The branch of the all-women bank — promised by finance minister P. Chidambaram in last year’s budget — is located on the premises of hotel Maurya.

Chairperson and managing director Usha Ananthasubramanian said it would cater to all types of women, including members of self-help groups, but also allow men to open accounts.

She said: “The bank has set foot in Bihar with its first branch. With this, the bank has opened 22 branches across the country. It is designed to cater to the needs of women.”

The first bank for women was opened in Germany in 1912, but it closed down after the First World War broke out in 1914. Pakistan also opened a bank dedicated to women’s cause in 1989 — then Prime Minister Benazir Bhutto inaugurated it. Named First Women Bank Ltd, it has 42 branches mostly centred in big cities.

In the 2013-14 budget, Chidambaram announced the decision to set up the bank with an initial capital of Rs 1,000 crore. On November 19 last year, Prime Minister Manmohan Singh inaugurated the Bharatiya Mahila Bank in Mumbai.

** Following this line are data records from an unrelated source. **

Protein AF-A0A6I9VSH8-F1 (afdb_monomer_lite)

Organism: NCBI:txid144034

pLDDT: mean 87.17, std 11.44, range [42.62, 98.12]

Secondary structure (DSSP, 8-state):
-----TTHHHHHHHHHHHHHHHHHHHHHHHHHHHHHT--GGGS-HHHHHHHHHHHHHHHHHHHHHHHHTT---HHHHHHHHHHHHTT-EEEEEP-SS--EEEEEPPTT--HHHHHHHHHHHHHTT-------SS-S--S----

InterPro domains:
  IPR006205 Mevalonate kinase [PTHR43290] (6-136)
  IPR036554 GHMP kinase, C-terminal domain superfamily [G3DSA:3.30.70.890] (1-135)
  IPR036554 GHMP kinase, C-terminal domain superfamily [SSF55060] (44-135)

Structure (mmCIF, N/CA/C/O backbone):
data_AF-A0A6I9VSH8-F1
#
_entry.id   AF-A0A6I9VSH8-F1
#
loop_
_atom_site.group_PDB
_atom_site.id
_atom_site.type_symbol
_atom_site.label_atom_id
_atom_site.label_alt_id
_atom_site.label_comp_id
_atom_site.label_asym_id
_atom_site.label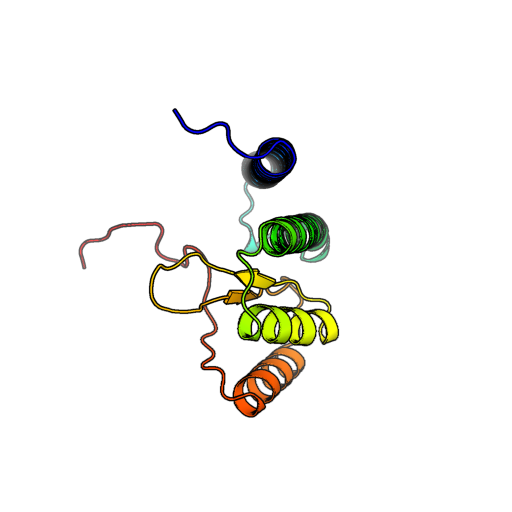_entity_id
_atom_site.label_seq_id
_atom_site.pdbx_PDB_ins_code
_atom_site.Cartn_x
_atom_site.Cartn_y
_atom_site.Cartn_z
_atom_site.occupancy
_atom_site.B_iso_or_equiv
_atom_site.auth_seq_id
_atom_site.auth_comp_id
_atom_site.auth_asym_id
_atom_site.auth_atom_id
_atom_site.pdbx_PDB_model_num
ATOM 1 N N . MET A 1 1 ? -9.561 30.539 16.257 1.00 42.62 1 MET A N 1
ATOM 2 C CA . MET A 1 1 ? -8.435 29.585 16.233 1.00 42.62 1 MET A CA 1
ATOM 3 C C . MET A 1 1 ? -8.617 28.661 17.418 1.00 42.62 1 MET A C 1
ATOM 5 O O . MET A 1 1 ? -8.584 29.148 18.536 1.00 42.62 1 MET A O 1
ATOM 9 N N . ARG A 1 2 ? -8.975 27.393 17.188 1.00 45.47 2 ARG A N 1
ATOM 10 C CA . ARG A 1 2 ? -9.014 26.387 18.259 1.00 45.47 2 ARG A CA 1
ATOM 11 C C . ARG A 1 2 ? -7.583 25.909 18.460 1.00 45.47 2 ARG A C 1
ATOM 13 O O . ARG A 1 2 ? -6.964 25.522 17.475 1.00 45.47 2 ARG A O 1
ATOM 20 N N . ASP A 1 3 ? -7.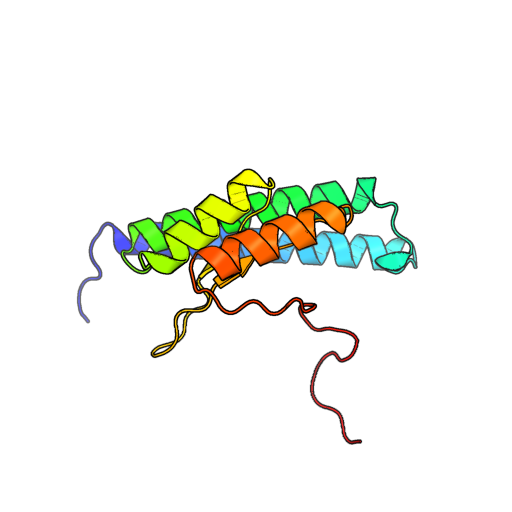096 25.958 19.692 1.00 50.59 3 ASP A N 1
ATOM 21 C CA . ASP A 1 3 ? -5.864 25.285 20.090 1.00 50.59 3 ASP A CA 1
ATOM 22 C C . ASP A 1 3 ? -5.998 23.798 19.752 1.00 50.59 3 ASP A C 1
ATOM 24 O O . ASP A 1 3 ? -6.753 23.056 20.387 1.00 50.59 3 ASP A O 1
ATOM 28 N N . SER A 1 4 ? -5.326 23.372 18.685 1.00 56.50 4 SER A N 1
ATOM 29 C CA . SER A 1 4 ? -5.160 21.962 18.359 1.00 56.50 4 SER A CA 1
ATOM 30 C C . SER A 1 4 ? -4.511 21.278 19.563 1.00 56.50 4 SER A C 1
ATOM 32 O O . SER A 1 4 ? -3.503 21.759 20.077 1.00 56.50 4 SER A O 1
ATOM 34 N N . CYS A 1 5 ? -5.113 20.184 20.035 1.00 61.09 5 CYS A N 1
ATOM 35 C CA . CYS A 1 5 ? -4.659 19.407 21.189 1.00 61.09 5 CYS A CA 1
ATOM 36 C C . CYS A 1 5 ? -3.136 19.171 21.141 1.00 61.09 5 CYS A C 1
ATOM 38 O O . CYS A 1 5 ? -2.602 18.836 20.084 1.00 61.09 5 CYS A O 1
ATOM 40 N N . SER A 1 6 ? -2.444 19.310 22.278 1.00 74.44 6 SER A N 1
ATOM 41 C CA . SER A 1 6 ? -0.973 19.249 22.392 1.00 74.44 6 SER A CA 1
ATOM 42 C C . SER A 1 6 ? -0.329 17.967 21.844 1.00 74.44 6 SER A C 1
ATOM 44 O O . SER A 1 6 ? 0.874 17.941 21.606 1.00 74.44 6 SER A O 1
ATOM 46 N N . ILE A 1 7 ? -1.124 16.918 21.624 1.00 75.12 7 ILE A N 1
ATOM 47 C CA . ILE A 1 7 ? -0.703 15.615 21.094 1.00 75.12 7 ILE A CA 1
ATOM 48 C C . ILE A 1 7 ? -0.900 15.523 19.569 1.00 75.12 7 ILE A C 1
ATOM 50 O O . ILE A 1 7 ? -0.199 14.769 18.903 1.00 75.12 7 ILE A O 1
ATOM 54 N N . ILE A 1 8 ? -1.811 16.311 18.988 1.00 86.31 8 ILE A N 1
ATOM 55 C CA . ILE A 1 8 ? -2.130 16.248 17.553 1.00 86.31 8 ILE A CA 1
ATOM 56 C C . ILE A 1 8 ? -0.989 16.825 16.715 1.00 86.31 8 ILE A C 1
ATOM 58 O O . ILE A 1 8 ? -0.578 16.195 15.743 1.00 86.31 8 ILE A O 1
ATOM 62 N N . ASN A 1 9 ? -0.462 17.994 17.093 1.00 88.94 9 ASN A N 1
ATOM 63 C CA . ASN A 1 9 ? 0.561 18.675 16.293 1.00 88.94 9 ASN A CA 1
ATOM 64 C C . ASN A 1 9 ? 1.828 17.816 16.108 1.00 88.94 9 ASN A C 1
ATOM 66 O O . ASN A 1 9 ? 2.209 17.613 14.960 1.00 88.94 9 ASN A O 1
ATOM 70 N N . PRO A 1 10 ? 2.405 17.191 17.158 1.00 92.69 10 PRO A N 1
ATOM 71 C CA . PRO A 1 10 ? 3.559 16.309 16.977 1.00 92.69 10 PRO A CA 1
ATOM 72 C C . PRO A 1 10 ? 3.290 15.112 16.056 1.00 92.69 10 PRO A C 1
ATOM 74 O O . PRO A 1 10 ? 4.185 14.663 15.344 1.00 92.69 10 PRO A O 1
ATOM 77 N N . ILE A 1 11 ? 2.071 14.558 16.056 1.00 92.25 11 ILE A N 1
ATOM 78 C CA . ILE A 1 11 ? 1.732 13.442 15.163 1.00 92.25 11 ILE A CA 1
ATOM 79 C C . ILE A 1 11 ? 1.655 13.925 13.710 1.00 92.25 11 ILE A C 1
ATOM 81 O O . ILE A 1 11 ? 2.183 13.259 12.822 1.00 92.25 11 ILE A O 1
ATOM 85 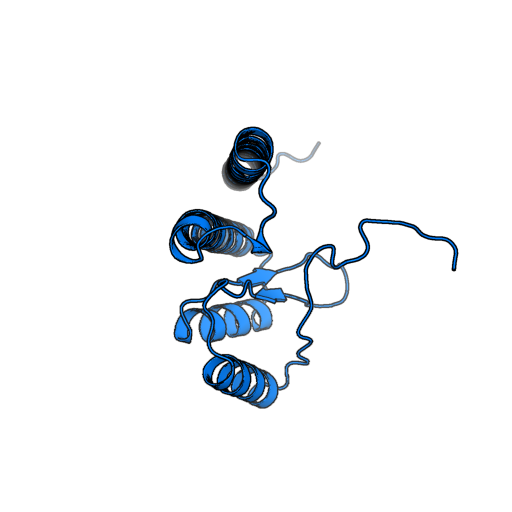N N . LEU A 1 12 ? 1.044 15.087 13.466 1.00 91.81 12 LEU A N 1
ATOM 86 C CA . LEU A 1 12 ? 0.994 15.689 12.131 1.00 91.81 12 LEU A CA 1
ATOM 87 C C . LEU A 1 12 ? 2.392 16.056 11.618 1.00 91.81 12 LEU A C 1
ATOM 89 O O . LEU A 1 12 ? 2.695 15.800 10.455 1.00 91.81 12 LEU A O 1
ATOM 93 N N . ASP A 1 13 ? 3.260 16.574 12.488 1.00 94.50 13 ASP A N 1
ATOM 94 C CA . ASP A 1 13 ? 4.657 16.863 12.154 1.00 94.50 13 ASP A CA 1
ATOM 95 C C . ASP A 1 13 ? 5.401 15.585 11.746 1.00 94.50 13 ASP A C 1
ATOM 97 O O . ASP A 1 13 ? 6.085 15.568 10.725 1.00 94.50 13 ASP A O 1
ATOM 101 N N . ASN A 1 14 ? 5.198 14.478 12.468 1.00 95.31 14 ASN A N 1
ATOM 102 C CA . ASN A 1 14 ? 5.764 13.182 12.085 1.00 95.31 14 ASN A CA 1
ATOM 103 C C . ASN A 1 14 ? 5.216 12.675 10.742 1.00 95.31 14 ASN A C 1
ATOM 105 O O . ASN A 1 14 ? 5.982 12.157 9.935 1.00 95.31 14 ASN A O 1
ATOM 109 N N . ILE A 1 15 ? 3.920 12.845 10.458 1.00 94.06 15 ILE A N 1
ATOM 110 C CA . ILE A 1 15 ? 3.347 12.486 9.148 1.00 94.06 15 ILE A CA 1
ATOM 111 C C . ILE A 1 15 ? 4.002 13.306 8.026 1.00 94.06 15 ILE A C 1
ATOM 113 O O . ILE A 1 15 ? 4.315 12.751 6.969 1.00 94.06 15 ILE A O 1
ATOM 117 N N . ASN A 1 16 ? 4.256 14.598 8.253 1.00 95.25 16 ASN A N 1
ATOM 118 C CA . ASN A 1 16 ? 4.971 15.446 7.298 1.00 95.25 16 ASN A CA 1
ATOM 119 C C . ASN A 1 16 ? 6.413 14.962 7.088 1.00 95.25 16 ASN A C 1
ATOM 121 O O . ASN A 1 16 ? 6.855 14.856 5.947 1.00 95.25 16 ASN A O 1
ATOM 125 N N . VAL A 1 17 ? 7.122 14.599 8.163 1.00 96.81 17 VAL A N 1
ATOM 126 C CA . VAL A 1 17 ? 8.474 14.022 8.075 1.00 96.81 17 VAL A CA 1
ATOM 127 C C . VAL A 1 17 ? 8.469 12.733 7.250 1.00 96.81 17 VAL A C 1
ATOM 129 O O . VAL A 1 17 ? 9.245 12.626 6.306 1.00 96.81 17 VAL A O 1
ATOM 132 N N . LEU A 1 18 ? 7.564 11.788 7.532 1.00 96.06 18 LEU A N 1
ATOM 133 C CA . LEU A 1 18 ? 7.449 10.546 6.755 1.00 96.06 18 LEU A CA 1
ATOM 134 C C . LEU A 1 18 ? 7.141 10.814 5.276 1.00 96.06 18 LEU A C 1
ATOM 136 O O . LEU A 1 18 ? 7.642 10.106 4.406 1.00 96.06 18 LEU A O 1
ATOM 140 N N . SER A 1 19 ? 6.330 11.834 4.989 1.00 94.62 19 SER A N 1
ATOM 141 C CA . SER A 1 19 ? 5.988 12.218 3.615 1.00 94.62 19 SER A CA 1
ATOM 142 C C . SER A 1 19 ? 7.201 12.772 2.869 1.00 94.62 19 SER A C 1
ATOM 144 O O . SER A 1 19 ? 7.423 12.398 1.722 1.00 94.62 19 SER A O 1
ATOM 146 N N . ASN A 1 20 ? 8.019 13.600 3.524 1.00 96.62 20 ASN A N 1
ATOM 147 C CA . ASN A 1 20 ? 9.257 14.111 2.935 1.00 96.62 20 ASN A CA 1
ATOM 148 C C . ASN A 1 20 ? 10.263 12.982 2.674 1.00 96.62 20 ASN A C 1
ATOM 150 O O . ASN A 1 20 ? 10.813 12.912 1.583 1.00 96.62 20 ASN A O 1
ATOM 154 N N . ILE A 1 21 ? 10.420 12.044 3.616 1.00 96.62 21 ILE A N 1
ATOM 155 C CA . ILE A 1 21 ? 11.291 10.873 3.418 1.00 96.62 21 ILE A CA 1
ATOM 156 C C . ILE A 1 21 ? 10.806 10.033 2.226 1.00 96.62 21 ILE A C 1
ATOM 158 O O . ILE A 1 21 ? 11.618 9.580 1.426 1.00 96.62 21 ILE A O 1
ATOM 162 N N . ALA A 1 22 ? 9.491 9.845 2.066 1.00 94.50 22 ALA A N 1
ATOM 163 C CA . ALA A 1 22 ? 8.951 9.134 0.906 1.00 94.50 22 ALA A CA 1
ATOM 164 C C . ALA A 1 22 ? 9.297 9.841 -0.415 1.00 94.50 22 ALA A C 1
ATOM 166 O O . ALA A 1 22 ? 9.686 9.180 -1.374 1.00 94.50 22 ALA A O 1
ATOM 167 N N . VAL A 1 23 ? 9.189 11.173 -0.465 1.00 95.06 23 VAL A N 1
ATOM 168 C CA . VAL A 1 23 ? 9.585 11.965 -1.642 1.00 95.06 23 VAL A CA 1
ATOM 169 C C . VAL A 1 23 ? 11.077 11.807 -1.933 1.00 95.06 23 VAL A C 1
ATOM 171 O O . VAL A 1 23 ? 11.441 11.591 -3.084 1.00 95.06 23 VAL A O 1
ATOM 174 N N . ASP A 1 24 ? 11.931 11.838 -0.910 1.00 95.19 24 ASP A N 1
ATOM 175 C CA . ASP A 1 24 ? 13.375 11.651 -1.080 1.00 95.19 24 ASP A CA 1
ATOM 176 C C . ASP A 1 24 ? 13.713 10.271 -1.662 1.00 95.19 24 ASP A C 1
ATOM 178 O O . ASP A 1 24 ? 14.567 10.170 -2.539 1.00 95.19 24 ASP A O 1
ATOM 182 N N . ILE A 1 25 ? 13.012 9.217 -1.234 1.00 92.75 25 ILE A N 1
ATOM 183 C CA . ILE A 1 25 ? 13.142 7.861 -1.793 1.00 92.75 25 ILE A CA 1
ATOM 184 C C . ILE A 1 25 ? 12.758 7.841 -3.277 1.00 92.75 25 ILE A C 1
ATOM 186 O O . ILE A 1 25 ? 13.474 7.250 -4.085 1.00 92.75 25 ILE A O 1
ATOM 190 N N . PHE A 1 26 ? 11.649 8.488 -3.654 1.00 91.38 26 PHE A N 1
ATOM 191 C CA . PHE A 1 26 ? 11.245 8.564 -5.061 1.00 91.38 26 PHE A CA 1
ATOM 192 C C . PHE A 1 26 ? 12.257 9.340 -5.907 1.00 91.38 26 PHE A C 1
ATOM 194 O O . PHE A 1 26 ? 12.590 8.888 -6.998 1.00 91.38 26 PHE A O 1
ATOM 201 N N . ASN A 1 27 ? 12.790 10.449 -5.390 1.00 93.62 27 ASN A N 1
ATOM 202 C CA . ASN A 1 27 ? 13.819 11.232 -6.074 1.00 93.62 27 ASN A CA 1
ATOM 203 C C . ASN A 1 27 ? 15.120 10.434 -6.252 1.00 93.62 27 ASN A C 1
ATOM 205 O O . ASN A 1 27 ? 15.729 10.502 -7.313 1.00 93.62 27 ASN A O 1
ATOM 209 N N . GLN A 1 28 ? 15.530 9.655 -5.244 1.00 92.06 28 GLN A N 1
ATOM 210 C CA . GLN A 1 28 ? 16.699 8.771 -5.342 1.00 92.06 28 GLN A CA 1
ATOM 211 C C . GLN A 1 28 ? 16.503 7.708 -6.426 1.00 92.06 28 GLN A C 1
ATOM 213 O O . GLN A 1 28 ? 17.388 7.506 -7.254 1.00 92.06 28 GLN A O 1
ATOM 218 N N . LEU A 1 29 ? 15.331 7.067 -6.461 1.00 89.94 29 LEU A N 1
ATOM 219 C CA . LEU A 1 29 ? 15.007 6.096 -7.504 1.00 89.94 29 LEU A CA 1
ATOM 220 C C . LEU A 1 29 ? 15.006 6.748 -8.897 1.00 89.94 29 LEU A C 1
ATOM 222 O O . LEU A 1 29 ? 15.544 6.179 -9.842 1.00 89.94 29 LEU A O 1
ATOM 226 N N . GLU A 1 30 ? 14.427 7.943 -9.036 1.00 89.81 30 GLU A N 1
ATOM 227 C CA . GLU A 1 30 ? 14.412 8.689 -10.300 1.00 89.81 30 GLU A CA 1
ATOM 228 C C . GLU A 1 30 ? 15.825 9.076 -10.762 1.00 89.81 30 GLU A C 1
ATOM 230 O O . GLU A 1 30 ? 16.157 8.902 -11.935 1.00 89.81 30 GLU A O 1
ATOM 235 N N . GLU A 1 31 ? 16.678 9.549 -9.850 1.00 91.69 31 GLU A N 1
ATOM 236 C CA . GLU A 1 31 ? 18.072 9.887 -10.142 1.00 91.69 31 GLU A CA 1
ATOM 237 C C . GLU A 1 31 ? 18.865 8.657 -10.603 1.00 91.69 31 GLU A C 1
ATOM 239 O O . GLU A 1 31 ? 19.589 8.723 -11.598 1.00 91.69 31 GLU A O 1
ATOM 244 N N . GLU A 1 32 ? 18.693 7.510 -9.943 1.00 88.81 32 GLU A N 1
ATOM 245 C CA . GLU A 1 32 ? 19.343 6.261 -10.346 1.00 88.81 32 GLU A CA 1
ATOM 246 C C . GLU A 1 32 ? 18.901 5.797 -11.738 1.00 88.81 32 GLU A C 1
ATOM 248 O O . GLU A 1 32 ? 19.737 5.417 -12.565 1.00 88.81 32 GLU A O 1
ATOM 253 N N . LEU A 1 33 ? 17.602 5.866 -12.036 1.00 88.69 33 LEU A N 1
ATOM 254 C CA . LEU A 1 33 ? 17.067 5.550 -13.363 1.00 88.69 33 LEU A CA 1
ATOM 255 C C . LEU A 1 33 ? 17.633 6.497 -14.428 1.00 88.69 33 LEU A C 1
ATOM 257 O O . LEU A 1 33 ? 18.058 6.055 -15.496 1.00 88.69 33 LEU A O 1
ATOM 261 N N . TYR A 1 34 ? 17.714 7.793 -14.121 1.00 89.94 34 TYR A N 1
ATOM 262 C CA . TYR A 1 34 ? 18.276 8.796 -15.022 1.00 89.94 34 TYR A CA 1
ATOM 263 C C . TYR A 1 34 ? 19.764 8.550 -15.316 1.00 89.94 34 TYR A C 1
ATOM 265 O O . TYR A 1 34 ? 20.177 8.583 -16.476 1.00 89.94 34 TYR A O 1
ATOM 273 N N . LEU A 1 35 ? 20.572 8.273 -14.288 1.00 89.69 35 LEU A N 1
ATOM 274 C CA . LEU A 1 35 ? 22.015 8.045 -14.431 1.00 89.69 35 LEU A CA 1
ATOM 275 C C . LEU A 1 35 ? 22.341 6.739 -15.163 1.00 89.69 35 LEU A C 1
ATOM 277 O O . LEU A 1 35 ? 23.331 6.671 -15.894 1.00 89.69 35 LEU A O 1
ATOM 281 N N . THR A 1 36 ? 21.530 5.701 -14.964 1.00 88.31 36 THR A N 1
ATOM 282 C CA . THR A 1 36 ? 21.727 4.390 -15.601 1.00 88.31 36 THR A CA 1
ATOM 283 C C . THR A 1 36 ? 21.108 4.305 -16.997 1.00 88.31 36 THR A C 1
ATOM 285 O O . THR A 1 36 ? 21.492 3.433 -17.777 1.00 88.31 36 THR A O 1
ATOM 288 N N . GLY A 1 37 ? 20.179 5.206 -17.335 1.00 86.69 37 GLY A N 1
ATOM 289 C CA . GLY A 1 37 ? 19.404 5.152 -18.576 1.00 86.69 37 GLY A CA 1
ATOM 290 C C . GLY A 1 37 ? 18.442 3.959 -18.638 1.00 86.69 37 GLY A C 1
ATOM 291 O O . GLY A 1 37 ? 18.004 3.591 -19.727 1.00 86.69 37 GLY A O 1
ATOM 292 N N . LEU A 1 38 ? 18.158 3.341 -17.489 1.00 86.31 38 LEU A N 1
ATOM 293 C CA . LEU A 1 38 ? 17.284 2.182 -17.344 1.00 86.31 38 LEU A CA 1
ATOM 294 C C . LEU A 1 38 ? 15.852 2.614 -17.024 1.00 86.31 38 LEU A C 1
ATOM 296 O O . LEU A 1 38 ? 15.605 3.702 -16.504 1.00 86.31 38 LEU A O 1
ATOM 300 N N . THR A 1 39 ? 14.899 1.731 -17.302 1.00 83.44 39 THR A N 1
ATOM 301 C CA . THR A 1 39 ? 13.536 1.828 -16.775 1.00 83.44 39 THR A CA 1
ATOM 302 C C . THR A 1 39 ? 13.394 1.004 -15.494 1.00 83.44 39 THR A C 1
ATOM 304 O O . THR A 1 39 ? 14.247 0.176 -15.174 1.00 83.44 39 THR A O 1
ATOM 307 N N . ILE A 1 40 ? 12.299 1.205 -14.750 1.00 80.44 40 ILE A N 1
ATOM 308 C CA . ILE A 1 40 ? 11.989 0.389 -13.562 1.00 80.44 40 ILE A CA 1
ATOM 309 C C . ILE A 1 40 ? 11.947 -1.105 -13.918 1.00 80.44 40 ILE A C 1
ATOM 311 O O . ILE A 1 40 ? 12.400 -1.923 -13.123 1.00 80.44 40 ILE A O 1
ATOM 315 N N . ASP A 1 41 ? 11.462 -1.444 -15.116 1.00 80.06 41 ASP A N 1
ATOM 316 C CA . ASP A 1 41 ? 11.361 -2.827 -15.595 1.00 80.06 41 ASP A CA 1
ATOM 317 C C . ASP A 1 41 ? 12.737 -3.448 -15.904 1.00 80.06 41 ASP A C 1
ATOM 319 O O . ASP A 1 41 ? 12.879 -4.671 -15.898 1.00 80.06 41 ASP A O 1
ATOM 323 N N . ASP A 1 42 ? 13.758 -2.619 -16.148 1.00 81.81 42 ASP A N 1
ATOM 324 C CA . ASP A 1 42 ? 15.129 -3.069 -16.404 1.00 81.81 42 ASP A CA 1
ATOM 325 C C . ASP A 1 42 ? 15.949 -3.243 -15.110 1.00 81.81 42 ASP A C 1
ATOM 327 O O . ASP A 1 42 ? 17.003 -3.892 -15.115 1.00 81.81 42 ASP A O 1
ATOM 331 N N . LEU A 1 43 ? 15.498 -2.657 -13.992 1.00 79.75 43 LEU A N 1
ATOM 332 C CA . LEU A 1 43 ? 16.190 -2.765 -12.710 1.00 79.75 43 LEU A CA 1
ATOM 333 C C . LEU A 1 43 ? 16.124 -4.195 -12.171 1.00 79.75 43 LEU A C 1
ATOM 335 O O . LEU A 1 43 ? 15.100 -4.875 -12.220 1.00 79.75 43 LEU A O 1
ATOM 339 N N . GLN A 1 44 ? 17.232 -4.646 -11.578 1.00 79.88 44 GLN A N 1
ATOM 340 C CA . GLN A 1 44 ? 17.243 -5.936 -10.898 1.00 79.88 44 GLN A CA 1
ATOM 341 C C . GLN A 1 44 ? 16.227 -5.922 -9.746 1.00 79.88 44 GLN A C 1
ATOM 343 O O . GLN A 1 44 ? 16.253 -4.993 -8.932 1.00 79.88 44 GLN A O 1
ATOM 348 N N . PRO A 1 45 ? 15.384 -6.961 -9.602 1.00 78.81 45 PRO A N 1
ATOM 349 C CA . PRO A 1 45 ? 14.349 -6.969 -8.574 1.00 78.81 45 PRO A CA 1
ATOM 350 C C . PRO A 1 45 ? 14.894 -6.824 -7.151 1.00 78.81 45 PRO A C 1
ATOM 352 O O . PRO A 1 45 ? 14.222 -6.258 -6.297 1.00 78.81 45 PRO A O 1
ATOM 355 N N . CYS A 1 46 ? 16.122 -7.287 -6.889 1.00 78.69 46 CYS A N 1
ATOM 356 C CA . CYS A 1 46 ? 16.790 -7.106 -5.598 1.00 78.69 46 CYS A CA 1
ATOM 357 C C . CYS A 1 46 ? 17.146 -5.643 -5.296 1.00 78.69 46 CYS A C 1
ATOM 359 O O . CYS A 1 46 ? 17.146 -5.247 -4.136 1.00 78.69 46 CYS A O 1
ATOM 361 N N . HIS A 1 47 ? 17.436 -4.844 -6.323 1.00 80.38 47 HIS A N 1
ATOM 362 C CA . HIS A 1 47 ? 17.741 -3.422 -6.179 1.00 80.38 47 HIS A CA 1
ATOM 363 C C . HIS A 1 47 ? 16.467 -2.635 -5.878 1.00 80.38 47 HIS A C 1
ATOM 365 O O . HIS A 1 47 ? 16.413 -1.857 -4.929 1.00 80.38 47 HIS A O 1
ATOM 371 N N . LEU A 1 48 ? 15.397 -2.940 -6.617 1.00 84.62 48 LEU A N 1
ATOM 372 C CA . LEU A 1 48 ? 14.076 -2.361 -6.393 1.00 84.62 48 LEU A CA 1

Explaining the institution’s difference with other public sector banks, Ananthasubramanian added that the Bharatiya Mahila Bank offers concessional rate of interest on various loans. For instance, it offers 1 per cent concession on interest charged on educational loan for girls. If a woman completes her MBBS degree and decides to start a practice, she would also be given 1 per cent concession on the interest charged for a loan.

For business ventures centred on women, she said the bank would offer loans to open beauty parlours, establish catering units and day care centres. Ventures with a focus on women empowerment, like opening of a nursing institute, would also be encouraged.

These schemes are besides regular loans for vehicle or home, which would be available for both men and women. The bank would allow men to open accounts, fixed deposits and recurring deposits with the bank.

The bank chief said 75 per cent of the loans given would be reserved for women, while the remaining would be available to all.

Stressing on the need to financially empower women, Ananthasubramanian said: “Indian women save money in their own traditional style but they don’t know how to save money in banks. The bank would organise a financial literacy programme every Saturday afternoon. It would tell women about the importance of savings and motivate them to avail the bank’s services.”